Author Stokes Oliver to talk at WSU April 1
2:15:03 PM CDT - Friday, March 11, 2005
Stephanie Stokes Oliver, the author of the recently published "Song for My Father: Memoir of an All-American Family," will give a lecture at 7 p.m. Friday, April 1, at the Eugene M. Hughes Metropolitan Complex.
Oliver's father was the late Judge Charles M. Stokes, who was born in Fredonia, Kan., and raised in Pratt, Kan. Stokes was a prominent member of the National Republican Party. The jacket of Oliver's book relates a second-grade incident — when Oliver revealed she would follow her father's lead in voting for Richard Nixon in a mock election — that brought home the significance of her father's political affiliation.
Known as "Stokey," Judge Stokes was a black pioneer in the fields of law and politics.

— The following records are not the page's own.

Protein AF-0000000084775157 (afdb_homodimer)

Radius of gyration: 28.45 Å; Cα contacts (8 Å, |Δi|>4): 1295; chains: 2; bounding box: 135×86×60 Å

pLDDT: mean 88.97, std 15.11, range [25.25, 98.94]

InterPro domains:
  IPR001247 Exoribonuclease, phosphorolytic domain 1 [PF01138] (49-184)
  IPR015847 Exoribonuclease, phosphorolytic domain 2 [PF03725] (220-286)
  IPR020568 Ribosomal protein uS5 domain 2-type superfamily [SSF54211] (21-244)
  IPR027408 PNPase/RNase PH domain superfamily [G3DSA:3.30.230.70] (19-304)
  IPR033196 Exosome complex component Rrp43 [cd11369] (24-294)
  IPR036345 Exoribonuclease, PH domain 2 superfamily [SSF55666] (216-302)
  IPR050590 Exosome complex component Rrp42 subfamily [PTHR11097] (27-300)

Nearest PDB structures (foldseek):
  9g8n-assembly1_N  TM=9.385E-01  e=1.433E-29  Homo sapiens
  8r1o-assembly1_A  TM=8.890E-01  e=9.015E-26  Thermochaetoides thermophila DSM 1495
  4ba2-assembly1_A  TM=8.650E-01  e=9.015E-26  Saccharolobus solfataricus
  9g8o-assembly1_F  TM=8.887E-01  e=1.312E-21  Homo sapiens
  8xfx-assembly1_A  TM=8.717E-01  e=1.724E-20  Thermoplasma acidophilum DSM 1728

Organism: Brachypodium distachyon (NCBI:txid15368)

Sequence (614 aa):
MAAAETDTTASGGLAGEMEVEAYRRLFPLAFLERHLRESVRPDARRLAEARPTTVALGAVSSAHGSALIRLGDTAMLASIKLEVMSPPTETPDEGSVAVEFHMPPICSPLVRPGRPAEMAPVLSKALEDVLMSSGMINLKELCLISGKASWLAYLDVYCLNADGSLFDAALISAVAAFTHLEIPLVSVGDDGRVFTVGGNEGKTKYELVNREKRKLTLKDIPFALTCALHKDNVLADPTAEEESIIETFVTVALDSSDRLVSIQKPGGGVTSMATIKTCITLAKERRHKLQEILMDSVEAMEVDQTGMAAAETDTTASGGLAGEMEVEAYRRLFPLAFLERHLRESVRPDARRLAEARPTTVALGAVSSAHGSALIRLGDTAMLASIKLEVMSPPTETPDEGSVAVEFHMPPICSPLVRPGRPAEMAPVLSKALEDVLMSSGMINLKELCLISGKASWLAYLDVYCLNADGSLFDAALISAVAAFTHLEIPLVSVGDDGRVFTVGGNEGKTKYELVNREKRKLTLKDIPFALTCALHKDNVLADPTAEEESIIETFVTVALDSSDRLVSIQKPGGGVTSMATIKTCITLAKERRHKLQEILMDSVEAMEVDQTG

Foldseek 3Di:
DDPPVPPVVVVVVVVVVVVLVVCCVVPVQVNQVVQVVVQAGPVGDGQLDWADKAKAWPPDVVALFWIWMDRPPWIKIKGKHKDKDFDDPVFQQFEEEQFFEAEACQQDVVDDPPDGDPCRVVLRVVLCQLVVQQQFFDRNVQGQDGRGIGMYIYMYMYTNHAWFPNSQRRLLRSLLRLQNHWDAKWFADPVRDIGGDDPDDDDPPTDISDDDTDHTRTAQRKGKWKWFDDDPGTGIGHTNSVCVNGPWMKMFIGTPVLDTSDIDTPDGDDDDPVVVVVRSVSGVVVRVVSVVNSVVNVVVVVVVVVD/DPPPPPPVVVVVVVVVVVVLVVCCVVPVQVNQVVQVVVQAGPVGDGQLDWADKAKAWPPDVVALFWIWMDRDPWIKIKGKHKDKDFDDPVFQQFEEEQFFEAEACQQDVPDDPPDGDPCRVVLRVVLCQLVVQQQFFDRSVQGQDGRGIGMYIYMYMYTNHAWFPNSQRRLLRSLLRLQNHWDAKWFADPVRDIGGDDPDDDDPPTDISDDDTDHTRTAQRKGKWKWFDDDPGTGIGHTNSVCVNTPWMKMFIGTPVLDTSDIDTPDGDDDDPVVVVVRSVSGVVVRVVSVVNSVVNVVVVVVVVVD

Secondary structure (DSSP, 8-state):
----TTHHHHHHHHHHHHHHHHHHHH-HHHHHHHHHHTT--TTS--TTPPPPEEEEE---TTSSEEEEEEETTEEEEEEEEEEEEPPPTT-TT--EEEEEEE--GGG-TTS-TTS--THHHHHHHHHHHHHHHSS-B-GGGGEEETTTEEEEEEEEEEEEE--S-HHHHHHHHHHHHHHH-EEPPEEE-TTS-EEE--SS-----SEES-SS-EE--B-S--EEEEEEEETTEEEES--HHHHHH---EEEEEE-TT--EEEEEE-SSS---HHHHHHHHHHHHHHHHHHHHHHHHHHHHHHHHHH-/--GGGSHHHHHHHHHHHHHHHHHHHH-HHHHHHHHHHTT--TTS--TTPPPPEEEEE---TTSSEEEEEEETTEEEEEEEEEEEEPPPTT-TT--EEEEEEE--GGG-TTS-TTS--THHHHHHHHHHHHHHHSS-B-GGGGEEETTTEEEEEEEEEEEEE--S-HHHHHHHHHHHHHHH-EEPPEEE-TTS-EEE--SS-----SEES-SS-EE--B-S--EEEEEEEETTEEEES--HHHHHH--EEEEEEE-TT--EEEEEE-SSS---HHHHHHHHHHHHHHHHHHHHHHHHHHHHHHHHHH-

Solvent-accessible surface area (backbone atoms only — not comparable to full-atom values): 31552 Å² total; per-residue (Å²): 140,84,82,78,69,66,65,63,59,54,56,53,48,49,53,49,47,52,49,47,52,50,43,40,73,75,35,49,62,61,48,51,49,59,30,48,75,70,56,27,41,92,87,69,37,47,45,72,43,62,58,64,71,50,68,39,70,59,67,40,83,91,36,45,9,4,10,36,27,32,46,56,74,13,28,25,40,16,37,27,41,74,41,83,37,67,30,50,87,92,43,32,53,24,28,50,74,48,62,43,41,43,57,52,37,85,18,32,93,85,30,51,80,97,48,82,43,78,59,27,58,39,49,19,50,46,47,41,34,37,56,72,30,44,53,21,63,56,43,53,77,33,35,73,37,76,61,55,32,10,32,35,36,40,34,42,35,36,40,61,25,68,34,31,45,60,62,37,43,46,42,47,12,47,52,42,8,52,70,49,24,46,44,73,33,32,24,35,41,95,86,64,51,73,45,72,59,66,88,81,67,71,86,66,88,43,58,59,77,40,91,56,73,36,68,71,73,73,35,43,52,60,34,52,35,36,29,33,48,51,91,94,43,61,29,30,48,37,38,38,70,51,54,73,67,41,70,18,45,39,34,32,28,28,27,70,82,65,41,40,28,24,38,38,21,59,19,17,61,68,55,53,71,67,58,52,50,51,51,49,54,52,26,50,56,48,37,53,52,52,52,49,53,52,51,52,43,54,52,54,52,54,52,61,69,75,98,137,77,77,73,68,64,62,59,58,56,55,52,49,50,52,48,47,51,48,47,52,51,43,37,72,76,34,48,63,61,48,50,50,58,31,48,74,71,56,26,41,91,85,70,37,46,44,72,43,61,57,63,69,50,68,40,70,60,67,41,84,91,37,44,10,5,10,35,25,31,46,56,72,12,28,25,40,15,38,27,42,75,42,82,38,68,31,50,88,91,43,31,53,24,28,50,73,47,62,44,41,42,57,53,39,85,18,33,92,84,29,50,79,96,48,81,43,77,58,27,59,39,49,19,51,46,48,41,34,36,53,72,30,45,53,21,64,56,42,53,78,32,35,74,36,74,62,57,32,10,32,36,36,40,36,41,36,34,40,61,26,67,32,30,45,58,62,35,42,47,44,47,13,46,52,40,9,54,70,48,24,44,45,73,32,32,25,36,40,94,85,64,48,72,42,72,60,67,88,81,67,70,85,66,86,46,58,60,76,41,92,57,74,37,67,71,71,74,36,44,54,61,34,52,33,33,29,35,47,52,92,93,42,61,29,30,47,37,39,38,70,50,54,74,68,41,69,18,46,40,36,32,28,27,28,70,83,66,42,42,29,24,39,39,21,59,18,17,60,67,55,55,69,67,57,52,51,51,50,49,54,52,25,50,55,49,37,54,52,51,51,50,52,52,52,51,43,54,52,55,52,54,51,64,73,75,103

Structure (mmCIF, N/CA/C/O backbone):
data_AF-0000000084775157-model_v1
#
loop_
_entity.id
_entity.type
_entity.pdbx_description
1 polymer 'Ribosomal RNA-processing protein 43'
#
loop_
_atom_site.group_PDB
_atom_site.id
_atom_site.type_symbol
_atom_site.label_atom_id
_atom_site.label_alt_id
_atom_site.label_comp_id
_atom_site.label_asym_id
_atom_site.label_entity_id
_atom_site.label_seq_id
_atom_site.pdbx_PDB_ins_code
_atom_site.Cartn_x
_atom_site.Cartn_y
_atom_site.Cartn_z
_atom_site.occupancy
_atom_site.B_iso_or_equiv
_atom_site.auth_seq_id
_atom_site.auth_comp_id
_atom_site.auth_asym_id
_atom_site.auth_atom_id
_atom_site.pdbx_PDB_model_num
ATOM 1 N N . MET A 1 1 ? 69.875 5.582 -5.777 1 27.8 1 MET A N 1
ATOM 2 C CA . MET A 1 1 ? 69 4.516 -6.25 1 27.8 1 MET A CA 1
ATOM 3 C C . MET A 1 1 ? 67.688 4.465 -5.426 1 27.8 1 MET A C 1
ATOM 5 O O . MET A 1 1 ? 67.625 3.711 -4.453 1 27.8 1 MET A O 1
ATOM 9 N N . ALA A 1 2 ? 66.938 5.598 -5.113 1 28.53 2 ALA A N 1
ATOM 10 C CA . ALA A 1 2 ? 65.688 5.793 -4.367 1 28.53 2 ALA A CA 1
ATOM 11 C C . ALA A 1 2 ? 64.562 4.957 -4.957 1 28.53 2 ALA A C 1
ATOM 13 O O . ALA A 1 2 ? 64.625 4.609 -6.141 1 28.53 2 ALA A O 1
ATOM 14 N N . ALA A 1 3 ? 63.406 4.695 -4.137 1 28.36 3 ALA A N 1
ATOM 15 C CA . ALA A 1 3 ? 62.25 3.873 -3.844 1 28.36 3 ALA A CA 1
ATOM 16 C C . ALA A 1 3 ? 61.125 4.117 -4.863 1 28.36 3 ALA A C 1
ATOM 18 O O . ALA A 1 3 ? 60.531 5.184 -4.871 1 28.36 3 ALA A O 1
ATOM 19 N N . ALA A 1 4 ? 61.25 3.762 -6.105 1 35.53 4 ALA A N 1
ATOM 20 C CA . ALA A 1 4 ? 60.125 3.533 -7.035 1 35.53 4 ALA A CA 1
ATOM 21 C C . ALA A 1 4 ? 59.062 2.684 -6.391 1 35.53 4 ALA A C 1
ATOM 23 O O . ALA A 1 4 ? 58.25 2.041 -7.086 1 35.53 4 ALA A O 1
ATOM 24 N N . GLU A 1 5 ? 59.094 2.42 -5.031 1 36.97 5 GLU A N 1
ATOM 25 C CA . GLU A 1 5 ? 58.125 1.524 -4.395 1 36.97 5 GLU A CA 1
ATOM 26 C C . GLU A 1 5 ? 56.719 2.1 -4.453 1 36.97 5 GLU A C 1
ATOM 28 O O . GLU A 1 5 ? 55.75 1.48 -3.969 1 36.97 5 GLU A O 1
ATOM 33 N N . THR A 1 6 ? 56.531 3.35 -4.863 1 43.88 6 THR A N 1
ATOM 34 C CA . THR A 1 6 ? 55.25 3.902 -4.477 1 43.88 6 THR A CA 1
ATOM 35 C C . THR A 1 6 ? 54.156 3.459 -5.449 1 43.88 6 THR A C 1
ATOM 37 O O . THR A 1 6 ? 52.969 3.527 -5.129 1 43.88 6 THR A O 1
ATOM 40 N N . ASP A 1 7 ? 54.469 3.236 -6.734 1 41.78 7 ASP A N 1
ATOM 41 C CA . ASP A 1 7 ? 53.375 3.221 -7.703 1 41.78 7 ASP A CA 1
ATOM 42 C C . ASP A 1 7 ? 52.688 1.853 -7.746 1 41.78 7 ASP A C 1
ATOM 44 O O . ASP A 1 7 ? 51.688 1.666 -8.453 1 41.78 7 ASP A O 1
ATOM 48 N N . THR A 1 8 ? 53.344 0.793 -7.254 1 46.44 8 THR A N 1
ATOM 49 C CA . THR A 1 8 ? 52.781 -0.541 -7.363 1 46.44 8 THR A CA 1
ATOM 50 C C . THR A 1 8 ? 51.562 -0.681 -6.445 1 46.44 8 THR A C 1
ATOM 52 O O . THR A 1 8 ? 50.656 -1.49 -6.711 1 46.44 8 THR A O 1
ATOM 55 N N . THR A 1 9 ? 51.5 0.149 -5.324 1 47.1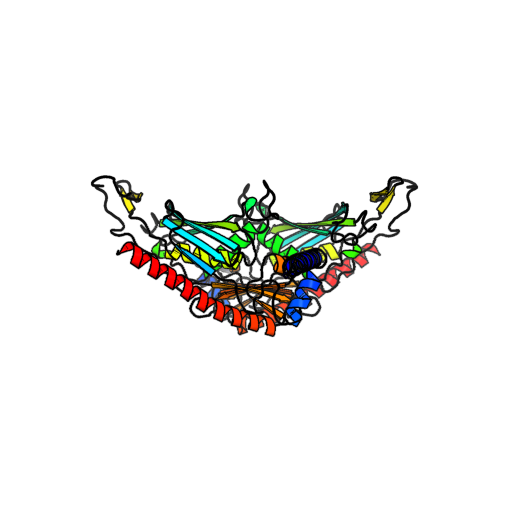2 9 THR A N 1
ATOM 56 C CA . THR A 1 9 ? 50.375 -0.018 -4.398 1 47.12 9 THR A CA 1
ATOM 57 C C . THR A 1 9 ? 49.094 0.519 -5.008 1 47.12 9 THR A C 1
ATOM 59 O O . THR A 1 9 ? 48 0.002 -4.73 1 47.12 9 THR A O 1
ATOM 62 N N . ALA A 1 10 ? 49.188 1.513 -5.91 1 50.5 10 ALA A N 1
ATOM 63 C CA . ALA A 1 10 ? 48 2.119 -6.48 1 50.5 10 ALA A CA 1
ATOM 64 C C . ALA A 1 10 ? 47.375 1.213 -7.543 1 50.5 10 ALA A C 1
ATOM 66 O O . ALA A 1 10 ? 46.156 1.091 -7.625 1 50.5 10 ALA A O 1
ATOM 67 N N . SER A 1 11 ? 48.188 0.587 -8.352 1 52.84 11 SER A N 1
ATOM 68 C CA . SER A 1 11 ? 47.688 -0.294 -9.398 1 52.84 11 SER A CA 1
ATOM 69 C C . SER A 1 11 ? 47.031 -1.547 -8.812 1 52.84 11 SER A C 1
ATOM 71 O O . SER A 1 11 ? 46.031 -2.02 -9.305 1 52.84 11 SER A O 1
ATOM 73 N N . GLY A 1 12 ? 47.594 -2.094 -7.77 1 53.03 12 GLY A N 1
ATOM 74 C CA . GLY A 1 12 ? 47.031 -3.223 -7.059 1 53.03 12 GLY A CA 1
ATOM 75 C C . GLY A 1 12 ? 45.719 -2.889 -6.379 1 53.03 12 GLY A C 1
ATOM 76 O O . GLY A 1 12 ? 44.781 -3.715 -6.348 1 53.03 12 GLY A O 1
ATOM 77 N N . GLY A 1 13 ? 45.594 -1.674 -5.836 1 56.34 13 GLY A N 1
ATOM 78 C CA . GLY A 1 13 ? 44.375 -1.171 -5.199 1 56.34 13 GLY A CA 1
ATOM 79 C C . GLY A 1 13 ? 43.219 -0.981 -6.164 1 56.34 13 GLY A C 1
ATOM 80 O O . GLY A 1 13 ? 42.094 -1.394 -5.883 1 56.34 13 GLY A O 1
ATOM 81 N N . LEU A 1 14 ? 43.562 -0.379 -7.242 1 58.06 14 LEU A N 1
ATOM 82 C CA . LEU A 1 14 ? 42.562 -0.156 -8.266 1 58.06 14 LEU A CA 1
ATOM 83 C C . LEU A 1 14 ? 42.094 -1.479 -8.867 1 58.06 14 LEU A C 1
ATOM 85 O O . LEU A 1 14 ? 40.906 -1.662 -9.133 1 58.06 14 LEU A O 1
ATOM 89 N N . ALA A 1 15 ? 43.031 -2.377 -9.227 1 58.84 15 ALA A N 1
ATOM 90 C CA . ALA A 1 15 ? 42.688 -3.691 -9.766 1 58.84 15 ALA A CA 1
ATOM 91 C C . ALA A 1 15 ? 41.812 -4.484 -8.781 1 58.84 15 ALA A C 1
ATOM 93 O O . ALA A 1 15 ? 40.875 -5.152 -9.172 1 58.84 15 ALA A O 1
ATOM 94 N N . GLY A 1 16 ? 42.219 -4.316 -7.551 1 69.12 16 GLY A N 1
ATOM 95 C CA . GLY A 1 16 ? 41.438 -4.918 -6.492 1 69.12 16 GLY A CA 1
ATOM 96 C C . GLY A 1 16 ? 40.031 -4.332 -6.391 1 69.12 16 GLY A C 1
ATOM 97 O O . GLY A 1 16 ? 39.062 -5.066 -6.266 1 69.12 16 GLY A O 1
ATOM 98 N N . GLU A 1 17 ? 40.031 -3.023 -6.516 1 71.62 17 GLU A N 1
ATOM 99 C CA . GLU A 1 17 ? 38.75 -2.33 -6.477 1 71.62 17 GLU A CA 1
ATOM 100 C C . GLU A 1 17 ? 37.875 -2.705 -7.676 1 71.62 17 GLU A C 1
ATOM 102 O O . GLU A 1 17 ? 36.656 -2.857 -7.547 1 71.62 17 GLU A O 1
ATOM 107 N N . MET A 1 18 ? 38.5 -2.764 -8.836 1 72.62 18 MET A N 1
ATOM 108 C CA . MET A 1 18 ? 37.781 -3.141 -10.047 1 72.62 18 MET A CA 1
ATOM 109 C C . MET A 1 18 ? 37.25 -4.562 -9.945 1 72.62 18 MET A C 1
ATOM 111 O O . MET A 1 18 ? 36.125 -4.844 -10.406 1 72.62 18 MET A O 1
ATOM 115 N N . GLU A 1 19 ? 38.031 -5.367 -9.352 1 82.38 19 GLU A N 1
ATOM 116 C CA . GLU A 1 19 ? 37.594 -6.746 -9.156 1 82.38 19 GLU A CA 1
ATOM 117 C C . GLU A 1 19 ? 36.438 -6.824 -8.188 1 82.38 19 GLU A C 1
ATOM 119 O O . GLU A 1 19 ? 35.5 -7.582 -8.406 1 82.38 19 GLU A O 1
ATOM 124 N N . VAL A 1 20 ? 36.5 -5.98 -7.242 1 84.38 20 VAL A N 1
ATOM 125 C CA . VAL A 1 20 ? 35.438 -5.969 -6.258 1 84.38 20 VAL A CA 1
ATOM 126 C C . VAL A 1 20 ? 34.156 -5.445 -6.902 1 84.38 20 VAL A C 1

When he learned that only one black lawyer was practicing in Seattle, he and his family moved from Kansas to Seattle, and he started practicing law there in 1943. He became the city's first black state legislator and the state's first black district court judge.
Oliver, who is editor-at-large with Essence magazine, will share her memories and experiences of growing up in the turbulent 1960s, when her views clashed many times with those of her father. Oliver is also president of SSO Communications, a publishing and new-media consulting firm in the New York area, and she writes a column called On Purpose for NiaOnline, a popular Internet community for black women.
Oliver's lecture, which is presented by the Office of Multicultural Affairs and co-sponsored by the Student Government Association, is free and open to the public.